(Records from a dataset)
********************

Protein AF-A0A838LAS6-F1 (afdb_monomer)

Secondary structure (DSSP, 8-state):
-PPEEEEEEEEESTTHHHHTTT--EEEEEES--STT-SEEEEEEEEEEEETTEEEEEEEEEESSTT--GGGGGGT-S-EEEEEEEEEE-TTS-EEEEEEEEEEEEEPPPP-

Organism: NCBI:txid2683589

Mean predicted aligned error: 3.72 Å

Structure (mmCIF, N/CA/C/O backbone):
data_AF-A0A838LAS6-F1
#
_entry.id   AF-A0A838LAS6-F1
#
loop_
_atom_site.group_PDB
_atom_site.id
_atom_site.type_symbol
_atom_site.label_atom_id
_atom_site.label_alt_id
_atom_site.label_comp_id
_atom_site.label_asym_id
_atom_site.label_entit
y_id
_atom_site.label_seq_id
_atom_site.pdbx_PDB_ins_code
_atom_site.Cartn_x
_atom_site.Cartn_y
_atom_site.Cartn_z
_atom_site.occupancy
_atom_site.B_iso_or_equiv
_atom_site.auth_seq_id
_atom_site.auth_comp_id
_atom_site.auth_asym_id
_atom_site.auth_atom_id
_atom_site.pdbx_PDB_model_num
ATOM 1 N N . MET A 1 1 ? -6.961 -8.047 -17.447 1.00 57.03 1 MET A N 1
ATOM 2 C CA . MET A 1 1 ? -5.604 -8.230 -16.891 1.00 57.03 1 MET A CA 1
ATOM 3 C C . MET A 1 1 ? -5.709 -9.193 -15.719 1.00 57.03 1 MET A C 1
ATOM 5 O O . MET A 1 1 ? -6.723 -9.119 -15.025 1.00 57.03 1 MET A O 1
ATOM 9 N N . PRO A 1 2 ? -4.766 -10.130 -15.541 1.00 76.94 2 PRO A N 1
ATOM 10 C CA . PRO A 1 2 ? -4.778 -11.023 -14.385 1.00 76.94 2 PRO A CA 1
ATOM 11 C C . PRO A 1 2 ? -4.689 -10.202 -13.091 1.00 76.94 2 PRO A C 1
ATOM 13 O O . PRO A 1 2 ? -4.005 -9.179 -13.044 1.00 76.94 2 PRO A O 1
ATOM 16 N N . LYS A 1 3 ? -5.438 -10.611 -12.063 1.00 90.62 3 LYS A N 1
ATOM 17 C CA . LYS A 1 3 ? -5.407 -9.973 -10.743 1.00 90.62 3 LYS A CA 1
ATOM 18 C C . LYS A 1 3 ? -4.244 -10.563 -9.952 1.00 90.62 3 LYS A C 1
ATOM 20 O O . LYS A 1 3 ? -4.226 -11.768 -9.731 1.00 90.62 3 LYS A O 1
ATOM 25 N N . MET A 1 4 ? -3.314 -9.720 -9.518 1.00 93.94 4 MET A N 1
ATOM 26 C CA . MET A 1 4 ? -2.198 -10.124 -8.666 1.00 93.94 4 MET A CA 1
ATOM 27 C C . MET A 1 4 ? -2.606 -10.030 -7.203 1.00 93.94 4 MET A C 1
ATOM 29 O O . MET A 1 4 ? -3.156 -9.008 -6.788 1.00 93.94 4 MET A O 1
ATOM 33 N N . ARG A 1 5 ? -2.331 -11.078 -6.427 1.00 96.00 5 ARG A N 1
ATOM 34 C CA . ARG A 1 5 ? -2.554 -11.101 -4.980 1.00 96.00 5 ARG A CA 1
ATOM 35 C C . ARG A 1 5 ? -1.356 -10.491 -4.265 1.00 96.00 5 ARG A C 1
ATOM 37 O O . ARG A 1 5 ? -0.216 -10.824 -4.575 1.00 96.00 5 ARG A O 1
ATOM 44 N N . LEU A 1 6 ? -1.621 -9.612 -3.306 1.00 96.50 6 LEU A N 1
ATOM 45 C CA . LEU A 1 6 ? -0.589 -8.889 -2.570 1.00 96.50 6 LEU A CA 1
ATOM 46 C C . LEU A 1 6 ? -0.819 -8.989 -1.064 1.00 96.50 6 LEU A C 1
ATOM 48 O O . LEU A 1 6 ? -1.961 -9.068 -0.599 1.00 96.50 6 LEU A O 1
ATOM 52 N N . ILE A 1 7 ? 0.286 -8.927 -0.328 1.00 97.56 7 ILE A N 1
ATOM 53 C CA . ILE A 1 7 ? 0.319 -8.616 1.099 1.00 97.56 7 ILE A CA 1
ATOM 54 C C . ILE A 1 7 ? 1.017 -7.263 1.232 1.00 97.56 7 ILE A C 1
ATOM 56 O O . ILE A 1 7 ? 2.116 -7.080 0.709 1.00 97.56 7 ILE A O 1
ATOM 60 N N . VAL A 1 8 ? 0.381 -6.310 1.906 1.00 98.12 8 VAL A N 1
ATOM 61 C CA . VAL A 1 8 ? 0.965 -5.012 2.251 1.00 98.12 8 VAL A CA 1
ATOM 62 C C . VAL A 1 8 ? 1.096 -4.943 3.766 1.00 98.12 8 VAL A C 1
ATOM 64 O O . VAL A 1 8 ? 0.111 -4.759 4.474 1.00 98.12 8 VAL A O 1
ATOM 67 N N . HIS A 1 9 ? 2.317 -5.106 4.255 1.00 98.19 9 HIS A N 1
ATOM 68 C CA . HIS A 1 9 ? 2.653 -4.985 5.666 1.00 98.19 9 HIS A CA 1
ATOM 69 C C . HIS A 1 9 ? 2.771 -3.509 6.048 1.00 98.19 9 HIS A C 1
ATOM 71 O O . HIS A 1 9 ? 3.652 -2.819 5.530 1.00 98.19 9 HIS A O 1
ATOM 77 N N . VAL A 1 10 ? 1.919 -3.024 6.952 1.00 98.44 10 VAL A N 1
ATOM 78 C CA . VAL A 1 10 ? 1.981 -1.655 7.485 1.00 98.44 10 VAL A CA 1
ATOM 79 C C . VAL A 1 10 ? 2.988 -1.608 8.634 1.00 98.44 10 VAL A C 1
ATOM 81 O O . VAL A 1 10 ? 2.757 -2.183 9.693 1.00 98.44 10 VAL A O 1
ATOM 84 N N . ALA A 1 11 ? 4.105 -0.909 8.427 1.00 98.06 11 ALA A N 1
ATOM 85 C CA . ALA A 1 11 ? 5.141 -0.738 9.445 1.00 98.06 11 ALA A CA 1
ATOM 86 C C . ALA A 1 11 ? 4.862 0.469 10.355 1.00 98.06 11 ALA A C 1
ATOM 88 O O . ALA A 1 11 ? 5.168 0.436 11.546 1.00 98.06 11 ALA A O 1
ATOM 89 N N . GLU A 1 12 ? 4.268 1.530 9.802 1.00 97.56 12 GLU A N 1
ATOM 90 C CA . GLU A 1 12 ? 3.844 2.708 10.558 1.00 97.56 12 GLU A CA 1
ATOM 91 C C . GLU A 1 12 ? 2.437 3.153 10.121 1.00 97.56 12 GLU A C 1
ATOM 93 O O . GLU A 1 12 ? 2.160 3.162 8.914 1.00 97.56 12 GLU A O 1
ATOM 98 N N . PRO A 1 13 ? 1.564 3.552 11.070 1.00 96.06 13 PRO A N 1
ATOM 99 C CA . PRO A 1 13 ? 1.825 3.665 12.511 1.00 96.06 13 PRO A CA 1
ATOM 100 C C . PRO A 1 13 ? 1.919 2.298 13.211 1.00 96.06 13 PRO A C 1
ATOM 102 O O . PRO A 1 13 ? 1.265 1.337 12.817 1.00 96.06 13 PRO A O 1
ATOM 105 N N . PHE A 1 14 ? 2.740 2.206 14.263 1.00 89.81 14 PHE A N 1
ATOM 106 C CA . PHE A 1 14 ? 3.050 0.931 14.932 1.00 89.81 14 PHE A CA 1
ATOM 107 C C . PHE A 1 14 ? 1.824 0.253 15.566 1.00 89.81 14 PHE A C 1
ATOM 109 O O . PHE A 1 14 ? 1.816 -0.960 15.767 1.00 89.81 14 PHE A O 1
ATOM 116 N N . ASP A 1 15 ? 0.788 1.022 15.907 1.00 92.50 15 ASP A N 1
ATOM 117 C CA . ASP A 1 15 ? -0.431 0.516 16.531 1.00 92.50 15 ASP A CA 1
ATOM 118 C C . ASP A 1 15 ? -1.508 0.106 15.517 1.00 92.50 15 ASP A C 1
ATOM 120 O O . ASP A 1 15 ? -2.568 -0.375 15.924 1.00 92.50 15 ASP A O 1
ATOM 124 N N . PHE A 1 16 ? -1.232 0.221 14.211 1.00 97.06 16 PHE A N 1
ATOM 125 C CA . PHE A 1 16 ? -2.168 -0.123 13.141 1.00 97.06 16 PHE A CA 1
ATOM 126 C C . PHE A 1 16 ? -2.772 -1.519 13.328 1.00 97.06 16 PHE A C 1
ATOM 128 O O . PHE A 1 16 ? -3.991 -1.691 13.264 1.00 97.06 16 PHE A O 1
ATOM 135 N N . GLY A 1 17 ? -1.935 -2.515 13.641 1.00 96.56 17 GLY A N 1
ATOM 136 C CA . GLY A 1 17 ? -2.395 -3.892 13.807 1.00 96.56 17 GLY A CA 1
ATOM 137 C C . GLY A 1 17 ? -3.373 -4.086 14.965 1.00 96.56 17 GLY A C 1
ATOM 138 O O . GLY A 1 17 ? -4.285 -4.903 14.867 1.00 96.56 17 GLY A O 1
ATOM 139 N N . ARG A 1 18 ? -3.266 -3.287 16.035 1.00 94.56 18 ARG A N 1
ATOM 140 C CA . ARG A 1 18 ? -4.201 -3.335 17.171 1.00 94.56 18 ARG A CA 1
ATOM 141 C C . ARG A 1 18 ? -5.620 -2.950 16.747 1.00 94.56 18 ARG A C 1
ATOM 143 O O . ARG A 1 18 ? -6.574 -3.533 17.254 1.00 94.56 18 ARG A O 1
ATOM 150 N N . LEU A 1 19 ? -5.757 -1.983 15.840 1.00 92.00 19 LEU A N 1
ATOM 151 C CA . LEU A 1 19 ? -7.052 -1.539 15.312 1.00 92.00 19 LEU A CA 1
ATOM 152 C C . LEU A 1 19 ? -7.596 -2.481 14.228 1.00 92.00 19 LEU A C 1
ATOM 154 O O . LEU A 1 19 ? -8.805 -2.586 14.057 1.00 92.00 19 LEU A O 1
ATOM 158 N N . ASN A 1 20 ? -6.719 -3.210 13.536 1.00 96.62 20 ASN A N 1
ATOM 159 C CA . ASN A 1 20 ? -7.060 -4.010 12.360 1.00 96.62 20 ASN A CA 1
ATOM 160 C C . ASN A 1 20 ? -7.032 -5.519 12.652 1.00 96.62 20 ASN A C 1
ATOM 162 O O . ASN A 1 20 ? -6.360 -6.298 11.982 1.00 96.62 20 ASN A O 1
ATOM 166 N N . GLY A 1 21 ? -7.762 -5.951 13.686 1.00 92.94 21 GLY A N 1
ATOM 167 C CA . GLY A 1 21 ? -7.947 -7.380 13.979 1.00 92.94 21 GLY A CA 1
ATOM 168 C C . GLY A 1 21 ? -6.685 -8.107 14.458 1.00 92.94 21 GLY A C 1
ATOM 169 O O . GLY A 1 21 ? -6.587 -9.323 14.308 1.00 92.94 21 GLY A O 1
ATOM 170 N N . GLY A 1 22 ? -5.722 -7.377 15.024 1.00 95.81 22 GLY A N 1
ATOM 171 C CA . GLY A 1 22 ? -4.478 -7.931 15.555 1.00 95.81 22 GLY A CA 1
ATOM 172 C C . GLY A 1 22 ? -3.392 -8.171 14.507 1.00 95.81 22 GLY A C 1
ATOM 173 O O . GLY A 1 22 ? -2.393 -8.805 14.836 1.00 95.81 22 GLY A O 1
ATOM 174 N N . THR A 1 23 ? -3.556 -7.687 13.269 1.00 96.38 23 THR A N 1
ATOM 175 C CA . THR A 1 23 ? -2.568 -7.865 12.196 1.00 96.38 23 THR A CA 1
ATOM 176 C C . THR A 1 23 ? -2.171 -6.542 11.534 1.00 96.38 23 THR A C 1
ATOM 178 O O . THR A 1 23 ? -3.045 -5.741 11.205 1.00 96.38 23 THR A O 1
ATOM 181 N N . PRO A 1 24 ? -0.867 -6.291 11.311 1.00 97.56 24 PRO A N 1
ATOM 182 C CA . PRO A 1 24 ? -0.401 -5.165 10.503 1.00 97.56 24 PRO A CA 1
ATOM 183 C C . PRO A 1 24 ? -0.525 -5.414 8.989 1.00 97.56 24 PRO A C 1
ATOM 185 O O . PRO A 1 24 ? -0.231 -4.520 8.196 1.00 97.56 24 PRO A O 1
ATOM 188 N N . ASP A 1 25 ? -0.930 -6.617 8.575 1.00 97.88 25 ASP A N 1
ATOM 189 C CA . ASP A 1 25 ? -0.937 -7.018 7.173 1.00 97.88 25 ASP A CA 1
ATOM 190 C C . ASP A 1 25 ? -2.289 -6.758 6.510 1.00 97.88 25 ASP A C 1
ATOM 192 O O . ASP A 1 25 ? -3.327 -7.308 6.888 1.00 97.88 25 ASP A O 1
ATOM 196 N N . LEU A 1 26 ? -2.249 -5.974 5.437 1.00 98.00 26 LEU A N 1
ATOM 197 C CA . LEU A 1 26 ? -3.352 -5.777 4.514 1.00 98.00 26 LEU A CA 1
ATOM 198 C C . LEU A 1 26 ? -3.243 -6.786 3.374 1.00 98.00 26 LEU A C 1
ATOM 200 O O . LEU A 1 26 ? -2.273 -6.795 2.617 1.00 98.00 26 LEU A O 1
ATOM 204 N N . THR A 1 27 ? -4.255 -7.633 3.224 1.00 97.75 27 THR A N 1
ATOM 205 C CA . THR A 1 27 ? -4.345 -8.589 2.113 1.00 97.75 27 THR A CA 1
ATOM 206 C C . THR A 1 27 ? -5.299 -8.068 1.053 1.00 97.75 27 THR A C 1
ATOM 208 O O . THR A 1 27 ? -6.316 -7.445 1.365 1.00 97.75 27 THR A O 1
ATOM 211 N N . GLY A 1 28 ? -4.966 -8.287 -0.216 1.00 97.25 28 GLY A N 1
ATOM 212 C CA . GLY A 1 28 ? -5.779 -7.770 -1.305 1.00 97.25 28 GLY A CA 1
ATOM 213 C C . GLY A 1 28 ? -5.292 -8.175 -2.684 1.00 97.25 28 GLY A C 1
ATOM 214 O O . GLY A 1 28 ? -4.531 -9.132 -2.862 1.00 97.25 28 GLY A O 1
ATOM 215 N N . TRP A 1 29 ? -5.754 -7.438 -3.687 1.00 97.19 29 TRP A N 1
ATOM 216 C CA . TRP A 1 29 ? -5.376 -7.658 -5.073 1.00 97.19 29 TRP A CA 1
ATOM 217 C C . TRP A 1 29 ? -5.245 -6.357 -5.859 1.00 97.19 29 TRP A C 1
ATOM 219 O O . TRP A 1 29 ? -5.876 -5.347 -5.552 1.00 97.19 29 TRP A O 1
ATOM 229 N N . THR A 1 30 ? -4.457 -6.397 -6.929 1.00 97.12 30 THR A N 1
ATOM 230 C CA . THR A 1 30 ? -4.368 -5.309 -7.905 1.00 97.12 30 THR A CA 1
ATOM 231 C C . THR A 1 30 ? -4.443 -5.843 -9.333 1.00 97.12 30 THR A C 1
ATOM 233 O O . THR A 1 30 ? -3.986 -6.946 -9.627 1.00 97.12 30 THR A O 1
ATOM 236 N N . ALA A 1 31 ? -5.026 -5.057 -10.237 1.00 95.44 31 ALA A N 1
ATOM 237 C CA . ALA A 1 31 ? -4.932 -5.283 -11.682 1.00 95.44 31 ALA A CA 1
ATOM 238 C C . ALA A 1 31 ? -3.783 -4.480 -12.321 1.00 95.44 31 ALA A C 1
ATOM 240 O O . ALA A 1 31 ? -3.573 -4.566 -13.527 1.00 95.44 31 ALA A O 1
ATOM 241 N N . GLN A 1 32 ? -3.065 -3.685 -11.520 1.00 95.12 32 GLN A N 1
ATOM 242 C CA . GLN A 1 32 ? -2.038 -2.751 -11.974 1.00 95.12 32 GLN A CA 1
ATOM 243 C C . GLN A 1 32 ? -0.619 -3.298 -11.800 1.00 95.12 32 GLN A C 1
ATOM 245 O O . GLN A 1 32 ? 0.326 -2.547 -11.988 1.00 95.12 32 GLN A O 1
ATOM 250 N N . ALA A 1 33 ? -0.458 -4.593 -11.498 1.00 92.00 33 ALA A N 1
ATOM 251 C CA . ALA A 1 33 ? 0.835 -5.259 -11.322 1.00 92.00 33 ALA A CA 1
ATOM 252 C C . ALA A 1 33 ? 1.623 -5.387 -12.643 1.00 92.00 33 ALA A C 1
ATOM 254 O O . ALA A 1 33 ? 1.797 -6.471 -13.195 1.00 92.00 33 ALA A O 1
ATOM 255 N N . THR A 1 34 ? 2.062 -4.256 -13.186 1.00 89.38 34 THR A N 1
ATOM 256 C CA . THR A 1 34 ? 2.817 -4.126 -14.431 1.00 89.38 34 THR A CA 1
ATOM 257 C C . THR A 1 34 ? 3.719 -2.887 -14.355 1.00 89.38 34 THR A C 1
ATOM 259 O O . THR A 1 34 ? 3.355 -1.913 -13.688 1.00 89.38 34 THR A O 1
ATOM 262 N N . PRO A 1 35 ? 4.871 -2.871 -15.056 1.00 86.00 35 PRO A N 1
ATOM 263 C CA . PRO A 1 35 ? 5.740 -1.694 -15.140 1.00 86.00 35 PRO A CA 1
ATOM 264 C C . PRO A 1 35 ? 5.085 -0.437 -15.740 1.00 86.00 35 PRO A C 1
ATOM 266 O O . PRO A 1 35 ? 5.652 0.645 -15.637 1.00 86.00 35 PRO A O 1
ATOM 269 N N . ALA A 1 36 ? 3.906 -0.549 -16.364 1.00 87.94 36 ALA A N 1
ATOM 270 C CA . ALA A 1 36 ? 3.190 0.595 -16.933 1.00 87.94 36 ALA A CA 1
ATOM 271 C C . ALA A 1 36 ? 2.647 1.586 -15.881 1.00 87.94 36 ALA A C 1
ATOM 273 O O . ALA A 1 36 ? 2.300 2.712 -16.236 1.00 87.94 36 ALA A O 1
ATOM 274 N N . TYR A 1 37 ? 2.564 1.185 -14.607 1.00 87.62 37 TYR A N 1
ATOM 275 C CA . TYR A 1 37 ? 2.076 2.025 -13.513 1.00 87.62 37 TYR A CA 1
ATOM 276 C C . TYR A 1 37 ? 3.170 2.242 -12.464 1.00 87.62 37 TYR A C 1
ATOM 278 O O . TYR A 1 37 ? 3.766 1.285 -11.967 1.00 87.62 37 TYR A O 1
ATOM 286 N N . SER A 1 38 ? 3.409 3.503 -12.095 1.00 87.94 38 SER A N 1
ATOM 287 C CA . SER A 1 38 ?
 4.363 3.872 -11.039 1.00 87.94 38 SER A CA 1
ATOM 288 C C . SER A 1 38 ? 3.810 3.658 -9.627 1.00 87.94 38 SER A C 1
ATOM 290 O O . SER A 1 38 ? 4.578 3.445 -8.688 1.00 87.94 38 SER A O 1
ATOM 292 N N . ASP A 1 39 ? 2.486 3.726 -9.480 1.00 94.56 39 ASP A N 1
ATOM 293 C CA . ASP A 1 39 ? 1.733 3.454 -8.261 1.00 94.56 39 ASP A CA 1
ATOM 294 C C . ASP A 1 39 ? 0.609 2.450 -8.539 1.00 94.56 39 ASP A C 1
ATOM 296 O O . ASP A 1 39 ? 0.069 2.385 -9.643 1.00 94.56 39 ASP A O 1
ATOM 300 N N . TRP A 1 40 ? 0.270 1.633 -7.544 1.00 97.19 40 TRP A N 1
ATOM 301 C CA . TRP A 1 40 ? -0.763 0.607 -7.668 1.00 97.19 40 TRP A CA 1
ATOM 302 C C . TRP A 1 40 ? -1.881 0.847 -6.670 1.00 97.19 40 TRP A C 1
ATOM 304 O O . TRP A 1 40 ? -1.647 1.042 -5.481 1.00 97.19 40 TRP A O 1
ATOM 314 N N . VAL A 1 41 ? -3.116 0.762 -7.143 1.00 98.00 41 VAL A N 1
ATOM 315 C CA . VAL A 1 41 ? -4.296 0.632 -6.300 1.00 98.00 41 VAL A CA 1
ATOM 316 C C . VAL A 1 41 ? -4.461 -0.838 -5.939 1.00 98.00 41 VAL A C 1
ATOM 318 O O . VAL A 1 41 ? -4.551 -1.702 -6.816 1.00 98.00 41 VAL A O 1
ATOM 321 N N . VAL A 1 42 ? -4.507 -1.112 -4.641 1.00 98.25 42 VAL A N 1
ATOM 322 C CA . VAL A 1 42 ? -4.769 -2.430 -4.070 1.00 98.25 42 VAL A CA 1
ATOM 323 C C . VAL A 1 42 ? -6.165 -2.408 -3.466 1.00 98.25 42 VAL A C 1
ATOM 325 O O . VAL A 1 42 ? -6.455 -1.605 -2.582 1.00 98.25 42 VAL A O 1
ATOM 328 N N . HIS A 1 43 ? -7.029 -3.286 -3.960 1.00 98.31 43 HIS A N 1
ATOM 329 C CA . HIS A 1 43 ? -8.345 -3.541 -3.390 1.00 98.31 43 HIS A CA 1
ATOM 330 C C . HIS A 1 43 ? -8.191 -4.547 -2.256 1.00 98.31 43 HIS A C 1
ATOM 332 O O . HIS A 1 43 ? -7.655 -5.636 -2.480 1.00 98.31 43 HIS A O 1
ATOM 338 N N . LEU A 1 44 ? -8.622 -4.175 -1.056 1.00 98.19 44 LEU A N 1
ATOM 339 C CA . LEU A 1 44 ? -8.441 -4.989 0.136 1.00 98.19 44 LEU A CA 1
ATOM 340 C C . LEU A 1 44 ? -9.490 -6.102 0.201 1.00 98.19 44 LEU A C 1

********************

**Your objective**
Among the entries above, locate the lines containing "ATOM 173 O O" and "ATOM 190 C C", and transcribe exactly those two lines and all lines between.

**Result for this exercise**
ATOM 173 O O . GLY A 1 22 ? -2.393 -8.805 14.836 1.00 95.81 22 GLY A O 1
ATOM 174 N N . THR A 1 23 ? -3.556 -7.687 13.269 1.00 96.38 23 THR A N 1
ATOM 175 C CA . THR A 1 23 ? -2.568 -7.865 12.196 1.00 96.38 23 THR A CA 1
ATOM 176 C C . THR A 1 23 ? -2.171 -6.542 11.534 1.00 96.38 23 THR A C 1
ATOM 178 O O . THR A 1 23 ? -3.045 -5.741 11.205 1.00 96.38 23 THR A O 1
ATOM 181 N N . PRO A 1 24 ? -0.867 -6.291 11.311 1.00 97.56 24 PRO A N 1
ATOM 182 C CA . PRO A 1 24 ? -0.401 -5.165 10.503 1.00 97.56 24 PRO A CA 1
ATOM 183 C C . PRO A 1 24 ? -0.525 -5.414 8.989 1.00 97.56 24 PRO A C 1
ATOM 185 O O . PRO A 1 24 ? -0.231 -4.520 8.196 1.00 97.56 24 PRO A O 1
ATOM 188 N N . ASP A 1 25 ? -0.930 -6.617 8.575 1.00 97.88 25 ASP A N 1
ATOM 189 C CA . ASP A 1 25 ? -0.937 -7.018 7.173 1.00 97.88 25 ASP A CA 1
ATOM 190 C C . ASP A 1 25 ? -2.289 -6.758 6.510 1.00 97.88 25 ASP A C 1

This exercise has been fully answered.